Your goal: Repeat verbatim, and only, the lines of the data below, beginning at the line that contains "ATOM 206 C C" and stopping after the line that contains "ATOM 221 C C".
※
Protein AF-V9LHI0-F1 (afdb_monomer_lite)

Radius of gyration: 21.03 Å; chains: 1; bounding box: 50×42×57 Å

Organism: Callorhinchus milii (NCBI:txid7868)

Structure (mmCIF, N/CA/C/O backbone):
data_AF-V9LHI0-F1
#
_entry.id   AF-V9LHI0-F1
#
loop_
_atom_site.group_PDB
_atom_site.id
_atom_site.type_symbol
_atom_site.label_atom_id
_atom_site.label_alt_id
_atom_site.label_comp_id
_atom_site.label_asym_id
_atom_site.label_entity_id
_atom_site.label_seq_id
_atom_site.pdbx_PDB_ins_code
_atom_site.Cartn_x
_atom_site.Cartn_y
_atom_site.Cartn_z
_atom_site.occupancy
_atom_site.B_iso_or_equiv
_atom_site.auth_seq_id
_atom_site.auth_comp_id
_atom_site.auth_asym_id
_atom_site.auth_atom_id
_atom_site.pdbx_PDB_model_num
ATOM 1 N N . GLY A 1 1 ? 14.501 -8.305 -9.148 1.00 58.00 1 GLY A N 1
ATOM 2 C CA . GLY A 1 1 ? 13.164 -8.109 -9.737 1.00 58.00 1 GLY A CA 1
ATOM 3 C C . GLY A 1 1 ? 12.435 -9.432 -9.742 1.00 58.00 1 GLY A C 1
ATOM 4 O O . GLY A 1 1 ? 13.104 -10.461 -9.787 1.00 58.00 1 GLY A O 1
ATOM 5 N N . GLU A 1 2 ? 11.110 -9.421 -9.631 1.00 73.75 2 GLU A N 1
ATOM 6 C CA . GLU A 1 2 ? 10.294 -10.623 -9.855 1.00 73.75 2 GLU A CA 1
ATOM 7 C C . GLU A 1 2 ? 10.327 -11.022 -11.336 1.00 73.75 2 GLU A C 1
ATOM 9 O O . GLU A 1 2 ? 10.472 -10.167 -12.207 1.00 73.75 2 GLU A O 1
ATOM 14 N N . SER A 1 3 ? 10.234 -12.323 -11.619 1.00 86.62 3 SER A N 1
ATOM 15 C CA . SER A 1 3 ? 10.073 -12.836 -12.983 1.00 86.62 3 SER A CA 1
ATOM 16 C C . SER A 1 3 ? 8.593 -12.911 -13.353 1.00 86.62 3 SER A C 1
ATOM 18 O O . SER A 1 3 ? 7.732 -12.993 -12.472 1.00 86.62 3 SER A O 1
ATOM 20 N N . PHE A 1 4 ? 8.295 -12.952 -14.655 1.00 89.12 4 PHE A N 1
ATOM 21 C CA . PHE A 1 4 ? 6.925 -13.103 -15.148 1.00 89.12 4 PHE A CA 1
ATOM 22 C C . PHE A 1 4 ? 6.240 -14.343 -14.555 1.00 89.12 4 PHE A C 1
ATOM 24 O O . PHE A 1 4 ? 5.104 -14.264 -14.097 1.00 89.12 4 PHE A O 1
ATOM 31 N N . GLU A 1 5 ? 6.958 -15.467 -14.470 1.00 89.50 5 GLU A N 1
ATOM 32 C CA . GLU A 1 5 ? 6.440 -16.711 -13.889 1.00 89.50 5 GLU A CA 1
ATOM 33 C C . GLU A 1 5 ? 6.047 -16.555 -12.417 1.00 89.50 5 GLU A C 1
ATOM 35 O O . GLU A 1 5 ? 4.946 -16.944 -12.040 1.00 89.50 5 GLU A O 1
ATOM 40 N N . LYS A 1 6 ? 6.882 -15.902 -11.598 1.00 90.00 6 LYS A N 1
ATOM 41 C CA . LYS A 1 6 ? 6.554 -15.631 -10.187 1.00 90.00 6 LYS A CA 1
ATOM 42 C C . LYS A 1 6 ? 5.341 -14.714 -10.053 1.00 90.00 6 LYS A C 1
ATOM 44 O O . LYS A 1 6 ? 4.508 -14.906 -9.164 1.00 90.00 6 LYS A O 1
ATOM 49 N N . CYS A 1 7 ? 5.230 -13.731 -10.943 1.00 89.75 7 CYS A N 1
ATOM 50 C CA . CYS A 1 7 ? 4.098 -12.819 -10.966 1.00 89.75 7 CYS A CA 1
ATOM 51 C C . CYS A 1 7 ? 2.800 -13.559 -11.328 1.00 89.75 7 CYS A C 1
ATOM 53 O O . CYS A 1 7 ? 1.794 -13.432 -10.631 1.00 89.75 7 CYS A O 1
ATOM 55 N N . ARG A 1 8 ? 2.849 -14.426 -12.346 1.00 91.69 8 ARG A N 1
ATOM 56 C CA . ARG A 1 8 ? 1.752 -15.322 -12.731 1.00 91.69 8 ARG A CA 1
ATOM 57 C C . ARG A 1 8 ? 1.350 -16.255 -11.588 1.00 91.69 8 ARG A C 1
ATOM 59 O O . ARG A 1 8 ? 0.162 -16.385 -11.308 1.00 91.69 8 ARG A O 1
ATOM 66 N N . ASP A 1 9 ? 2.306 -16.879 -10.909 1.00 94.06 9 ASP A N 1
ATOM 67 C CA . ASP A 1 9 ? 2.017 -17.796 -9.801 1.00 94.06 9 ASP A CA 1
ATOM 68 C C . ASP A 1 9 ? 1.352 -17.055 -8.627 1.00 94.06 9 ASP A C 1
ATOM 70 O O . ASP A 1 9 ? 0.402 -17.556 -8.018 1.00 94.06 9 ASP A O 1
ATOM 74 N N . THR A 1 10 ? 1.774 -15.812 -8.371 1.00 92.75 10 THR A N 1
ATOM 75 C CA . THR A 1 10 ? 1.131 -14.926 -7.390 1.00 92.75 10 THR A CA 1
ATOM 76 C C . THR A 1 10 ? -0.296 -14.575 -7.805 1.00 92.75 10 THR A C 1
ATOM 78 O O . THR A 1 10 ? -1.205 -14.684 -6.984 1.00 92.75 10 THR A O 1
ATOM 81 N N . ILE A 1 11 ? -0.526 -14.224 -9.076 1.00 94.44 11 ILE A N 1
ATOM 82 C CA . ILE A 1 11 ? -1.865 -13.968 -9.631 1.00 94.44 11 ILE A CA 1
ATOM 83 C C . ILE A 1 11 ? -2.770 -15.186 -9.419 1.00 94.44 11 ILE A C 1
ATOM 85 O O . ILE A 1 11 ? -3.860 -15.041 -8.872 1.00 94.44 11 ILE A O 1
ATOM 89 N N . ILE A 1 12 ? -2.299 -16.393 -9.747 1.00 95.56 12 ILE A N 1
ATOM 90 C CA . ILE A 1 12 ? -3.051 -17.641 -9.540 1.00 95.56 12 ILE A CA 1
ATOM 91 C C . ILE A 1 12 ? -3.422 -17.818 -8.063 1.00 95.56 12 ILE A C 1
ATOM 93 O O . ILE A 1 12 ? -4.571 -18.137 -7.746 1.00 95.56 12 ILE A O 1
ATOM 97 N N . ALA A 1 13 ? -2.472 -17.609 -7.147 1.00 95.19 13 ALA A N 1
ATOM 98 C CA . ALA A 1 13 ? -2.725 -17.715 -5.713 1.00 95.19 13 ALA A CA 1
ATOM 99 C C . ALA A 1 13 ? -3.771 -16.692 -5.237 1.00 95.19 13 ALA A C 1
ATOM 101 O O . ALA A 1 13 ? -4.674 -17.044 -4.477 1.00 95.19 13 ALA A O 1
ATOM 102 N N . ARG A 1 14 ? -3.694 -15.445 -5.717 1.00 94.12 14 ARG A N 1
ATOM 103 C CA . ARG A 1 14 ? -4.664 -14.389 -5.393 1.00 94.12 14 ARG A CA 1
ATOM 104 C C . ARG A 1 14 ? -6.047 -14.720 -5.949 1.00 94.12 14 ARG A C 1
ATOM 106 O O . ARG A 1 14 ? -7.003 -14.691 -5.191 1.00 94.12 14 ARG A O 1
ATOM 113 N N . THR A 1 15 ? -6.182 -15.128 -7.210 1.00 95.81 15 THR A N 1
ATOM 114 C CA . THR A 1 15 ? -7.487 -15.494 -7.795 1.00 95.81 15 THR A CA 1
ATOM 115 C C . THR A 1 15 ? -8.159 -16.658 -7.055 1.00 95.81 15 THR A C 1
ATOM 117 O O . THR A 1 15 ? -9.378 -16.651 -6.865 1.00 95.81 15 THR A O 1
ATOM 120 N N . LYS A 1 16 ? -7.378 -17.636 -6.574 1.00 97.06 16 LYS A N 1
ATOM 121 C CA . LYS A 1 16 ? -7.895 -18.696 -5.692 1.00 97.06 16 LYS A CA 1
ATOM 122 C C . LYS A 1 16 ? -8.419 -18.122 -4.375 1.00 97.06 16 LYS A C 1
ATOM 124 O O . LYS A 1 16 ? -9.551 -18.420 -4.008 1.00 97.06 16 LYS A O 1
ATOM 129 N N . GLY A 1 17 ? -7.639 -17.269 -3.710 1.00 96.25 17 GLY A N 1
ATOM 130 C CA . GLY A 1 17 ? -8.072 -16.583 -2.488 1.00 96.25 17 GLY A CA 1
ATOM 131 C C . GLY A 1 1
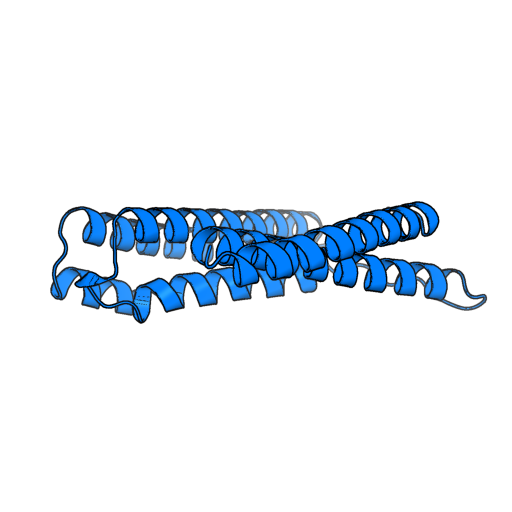7 ? -9.333 -15.737 -2.695 1.00 96.25 17 GLY A C 1
ATOM 132 O O . GLY A 1 17 ? -10.247 -15.804 -1.884 1.00 96.25 17 GLY A O 1
ATOM 133 N N . LEU A 1 18 ? -9.445 -15.032 -3.826 1.00 96.56 18 LEU A N 1
ATOM 134 C CA . LEU A 1 18 ? -10.640 -14.259 -4.182 1.00 96.56 18 LEU A CA 1
ATOM 135 C C . LEU A 1 18 ? -11.888 -15.140 -4.273 1.00 96.56 18 LEU A C 1
ATOM 137 O O . LEU A 1 18 ? -12.955 -14.755 -3.804 1.00 96.56 18 LEU A O 1
ATOM 141 N N . SER A 1 19 ? -11.753 -16.324 -4.873 1.00 97.12 19 SER A N 1
ATOM 142 C CA . SER A 1 19 ? -12.862 -17.272 -5.016 1.00 97.12 19 SER A CA 1
ATOM 143 C C . SER A 1 19 ? -13.341 -17.778 -3.652 1.00 97.12 19 SER A C 1
ATOM 145 O O . SER A 1 19 ? -14.544 -17.885 -3.429 1.00 97.12 19 SER A O 1
ATOM 147 N N . ILE A 1 20 ? -12.401 -18.033 -2.733 1.00 97.12 20 ILE A N 1
ATOM 148 C CA . ILE A 1 20 ? -12.691 -18.431 -1.349 1.00 97.12 20 ILE A CA 1
ATOM 149 C C . ILE A 1 20 ? -13.421 -17.298 -0.620 1.00 97.12 20 ILE A C 1
ATOM 151 O O . ILE A 1 20 ? -14.538 -17.500 -0.157 1.00 97.12 20 ILE A O 1
ATOM 155 N N . LEU A 1 21 ? -12.858 -16.085 -0.616 1.00 96.81 21 LEU A N 1
ATOM 156 C CA . LEU A 1 21 ? -13.467 -14.931 0.053 1.00 96.81 21 LEU A CA 1
ATOM 157 C C . LEU A 1 21 ? -14.851 -14.587 -0.506 1.00 96.81 21 LEU A C 1
ATOM 159 O O . LEU A 1 21 ? -15.742 -14.213 0.248 1.00 96.81 21 LEU A O 1
ATOM 163 N N . THR A 1 22 ? -15.061 -14.749 -1.814 1.00 97.19 22 THR A N 1
ATOM 164 C CA . THR A 1 22 ? -16.377 -14.536 -2.437 1.00 97.19 22 THR A CA 1
ATOM 165 C C . THR A 1 22 ? -17.417 -15.497 -1.863 1.00 97.19 22 THR A C 1
ATOM 167 O O . THR A 1 22 ? -18.522 -15.081 -1.511 1.00 97.19 22 THR A O 1
ATOM 170 N N . HIS A 1 23 ? -17.059 -16.778 -1.744 1.00 97.12 23 HIS A N 1
ATOM 171 C CA . HIS A 1 23 ? -17.924 -17.782 -1.137 1.00 97.12 23 HIS A CA 1
ATOM 172 C C . HIS A 1 23 ? -18.172 -17.489 0.350 1.00 97.12 23 HIS A C 1
ATOM 174 O O . HIS A 1 23 ? -19.316 -17.553 0.805 1.00 97.12 23 HIS A O 1
ATOM 180 N N . ASP A 1 24 ? -17.129 -17.122 1.094 1.00 96.31 24 ASP A N 1
ATOM 181 C CA . ASP A 1 24 ? -17.226 -16.833 2.526 1.00 96.31 24 ASP A CA 1
ATOM 182 C C . ASP A 1 24 ? -18.130 -15.630 2.795 1.00 96.31 24 ASP A C 1
ATOM 184 O O . ASP A 1 24 ? -19.060 -15.745 3.593 1.00 96.31 24 ASP A O 1
ATOM 188 N N . VAL A 1 25 ? -17.959 -14.528 2.057 1.00 97.00 25 VAL A N 1
ATOM 189 C CA . VAL A 1 25 ? -18.830 -13.345 2.143 1.00 97.00 25 VAL A CA 1
ATOM 190 C C . VAL A 1 25 ? -20.283 -13.718 1.855 1.00 97.00 25 VAL A C 1
ATOM 192 O O . VAL A 1 25 ? -21.179 -13.330 2.606 1.00 97.00 25 VAL A O 1
ATOM 195 N N . GLN A 1 26 ? -20.538 -14.493 0.796 1.00 96.88 26 GLN A N 1
ATOM 196 C CA . GLN A 1 26 ? -21.894 -14.924 0.452 1.00 96.88 26 GLN A CA 1
ATOM 197 C C . GLN A 1 26 ? -22.512 -15.779 1.570 1.00 96.88 26 GLN A C 1
ATOM 199 O O . GLN A 1 26 ? -23.662 -15.562 1.956 1.00 96.88 26 GLN A O 1
ATOM 204 N N . SER A 1 27 ? -21.752 -16.731 2.112 1.00 97.38 27 SER A N 1
ATOM 205 C CA . SER A 1 27 ? -22.201 -17.600 3.201 1.00 97.38 27 SER A CA 1
ATOM 206 C C . SER A 1 27 ? -22.468 -16.811 4.485 1.00 97.38 27 SER A C 1
ATOM 208 O O . SER A 1 27 ? -23.542 -16.930 5.073 1.00 97.38 27 SER A O 1
ATOM 210 N N . GLN A 1 28 ? -21.526 -15.970 4.914 1.00 97.06 28 GLN A N 1
ATOM 211 C CA . GLN A 1 28 ? -21.651 -15.137 6.112 1.00 97.06 28 GLN A CA 1
ATOM 212 C C . GLN A 1 28 ? -22.845 -14.181 6.009 1.00 97.06 28 GLN A C 1
ATOM 214 O O . GLN A 1 28 ? -23.586 -14.016 6.981 1.00 97.06 28 GLN A O 1
ATOM 219 N N . LEU A 1 29 ? -23.074 -13.599 4.826 1.00 95.81 29 LEU A N 1
ATOM 220 C CA . LEU A 1 29 ? -24.220 -12.731 4.572 1.00 95.81 29 LEU A CA 1
ATOM 221 C C . LEU A 1 29 ? -25.541 -13.495 4.708 1.00 95.81 29 LEU A C 1
ATOM 223 O O . LEU A 1 29 ? -26.442 -13.030 5.404 1.00 95.81 29 LEU A O 1
ATOM 227 N N . ASN A 1 30 ? -25.638 -14.693 4.121 1.00 96.31 30 ASN A N 1
ATOM 228 C CA . ASN A 1 30 ? -26.817 -15.557 4.250 1.00 96.31 30 ASN A CA 1
ATOM 229 C C . ASN A 1 30 ? -27.093 -15.967 5.707 1.00 96.31 30 ASN A C 1
ATOM 231 O O . ASN A 1 30 ? -28.241 -16.198 6.079 1.00 96.31 30 ASN A O 1
ATOM 235 N N . MET A 1 31 ? -26.052 -16.040 6.539 1.00 96.69 31 MET A N 1
ATOM 236 C CA . MET A 1 31 ? -26.149 -16.340 7.970 1.00 96.69 31 MET A CA 1
ATOM 237 C C . MET A 1 31 ? -26.402 -15.096 8.843 1.00 96.69 31 MET A C 1
ATOM 239 O O . MET A 1 31 ? -26.504 -15.226 10.062 1.00 96.69 31 MET A O 1
ATOM 243 N N . GLY A 1 32 ? -26.486 -13.895 8.257 1.00 95.94 32 GLY A N 1
ATOM 244 C CA . GLY A 1 32 ? -26.687 -12.638 8.989 1.00 95.94 32 GLY A CA 1
ATOM 245 C C . GLY A 1 32 ? -25.472 -12.175 9.803 1.00 95.94 32 GLY A C 1
ATOM 246 O O . GLY A 1 32 ? -25.611 -11.381 10.734 1.00 95.94 32 GLY A O 1
ATOM 247 N N . LYS A 1 33 ? -24.270 -12.664 9.485 1.00 95.88 33 LYS A N 1
ATOM 248 C CA . LYS A 1 33 ? -23.037 -12.388 10.232 1.00 95.88 33 LYS A CA 1
ATOM 249 C C . LYS A 1 33 ? -22.302 -11.149 9.712 1.00 95.88 33 LYS A C 1
ATOM 251 O O . LYS A 1 33 ? -21.204 -11.233 9.169 1.00 95.88 33 LYS A O 1
ATOM 256 N N . PHE A 1 34 ? -22.901 -9.975 9.883 1.00 93.69 34 PHE A N 1
ATOM 257 C CA . PHE A 1 34 ? -22.420 -8.738 9.248 1.00 93.69 34 PHE A CA 1
ATOM 258 C C . PHE A 1 34 ? -21.013 -8.281 9.669 1.00 93.69 34 PHE A C 1
ATOM 260 O O . PHE A 1 34 ? -20.329 -7.642 8.874 1.00 93.69 34 PHE A O 1
ATOM 267 N N . ALA A 1 35 ? -20.567 -8.608 10.886 1.00 91.44 35 ALA A N 1
ATOM 268 C CA . ALA A 1 35 ? -19.206 -8.294 11.327 1.00 91.44 35 ALA A CA 1
ATOM 269 C C . ALA A 1 35 ? -18.154 -9.098 10.540 1.00 91.44 35 ALA A C 1
ATOM 271 O O . ALA A 1 35 ? -17.229 -8.508 9.990 1.00 91.44 35 ALA A O 1
ATOM 272 N N . GLU A 1 36 ? -18.358 -10.416 10.407 1.00 93.75 36 GLU A N 1
ATOM 273 C CA . GLU A 1 36 ? -17.488 -11.303 9.615 1.00 93.75 36 GLU A CA 1
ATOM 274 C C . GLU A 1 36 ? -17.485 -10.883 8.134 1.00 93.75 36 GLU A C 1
※
Response for this exercise:
ATOM 206 C C . SER A 1 27 ? -22.468 -16.811 4.485 1.00 97.38 27 SER A C 1
ATOM 208 O O . SER A 1 27 ? -23.542 -16.930 5.073 1.00 97.38 27 SER A O 1
ATOM 210 N N . GLN A 1 28 ? -21.526 -15.970 4.914 1.00 97.06 28 GLN A N 1
ATOM 211 C CA . GLN A 1 28 ? -21.651 -15.137 6.112 1.00 97.06 28 GLN A CA 1
ATOM 212 C C . GLN A 1 28 ? -22.845 -14.181 6.009 1.00 97.06 28 GLN A C 1
ATOM 214 O O . GLN A 1 28 ? -23.586 -14.016 6.981 1.00 97.06 28 GLN A O 1
ATOM 219 N N . LEU A 1 29 ? -23.074 -13.599 4.826 1.00 95.81 29 LEU A N 1
ATOM 220 C CA . LEU A 1 29 ? -24.220 -12.731 4.572 1.00 95.81 29 LEU A CA 1
ATOM 221 C C . LEU A 1 29 ? -25.541 -13.495 4.708 1.00 95.81 29 LEU A C 1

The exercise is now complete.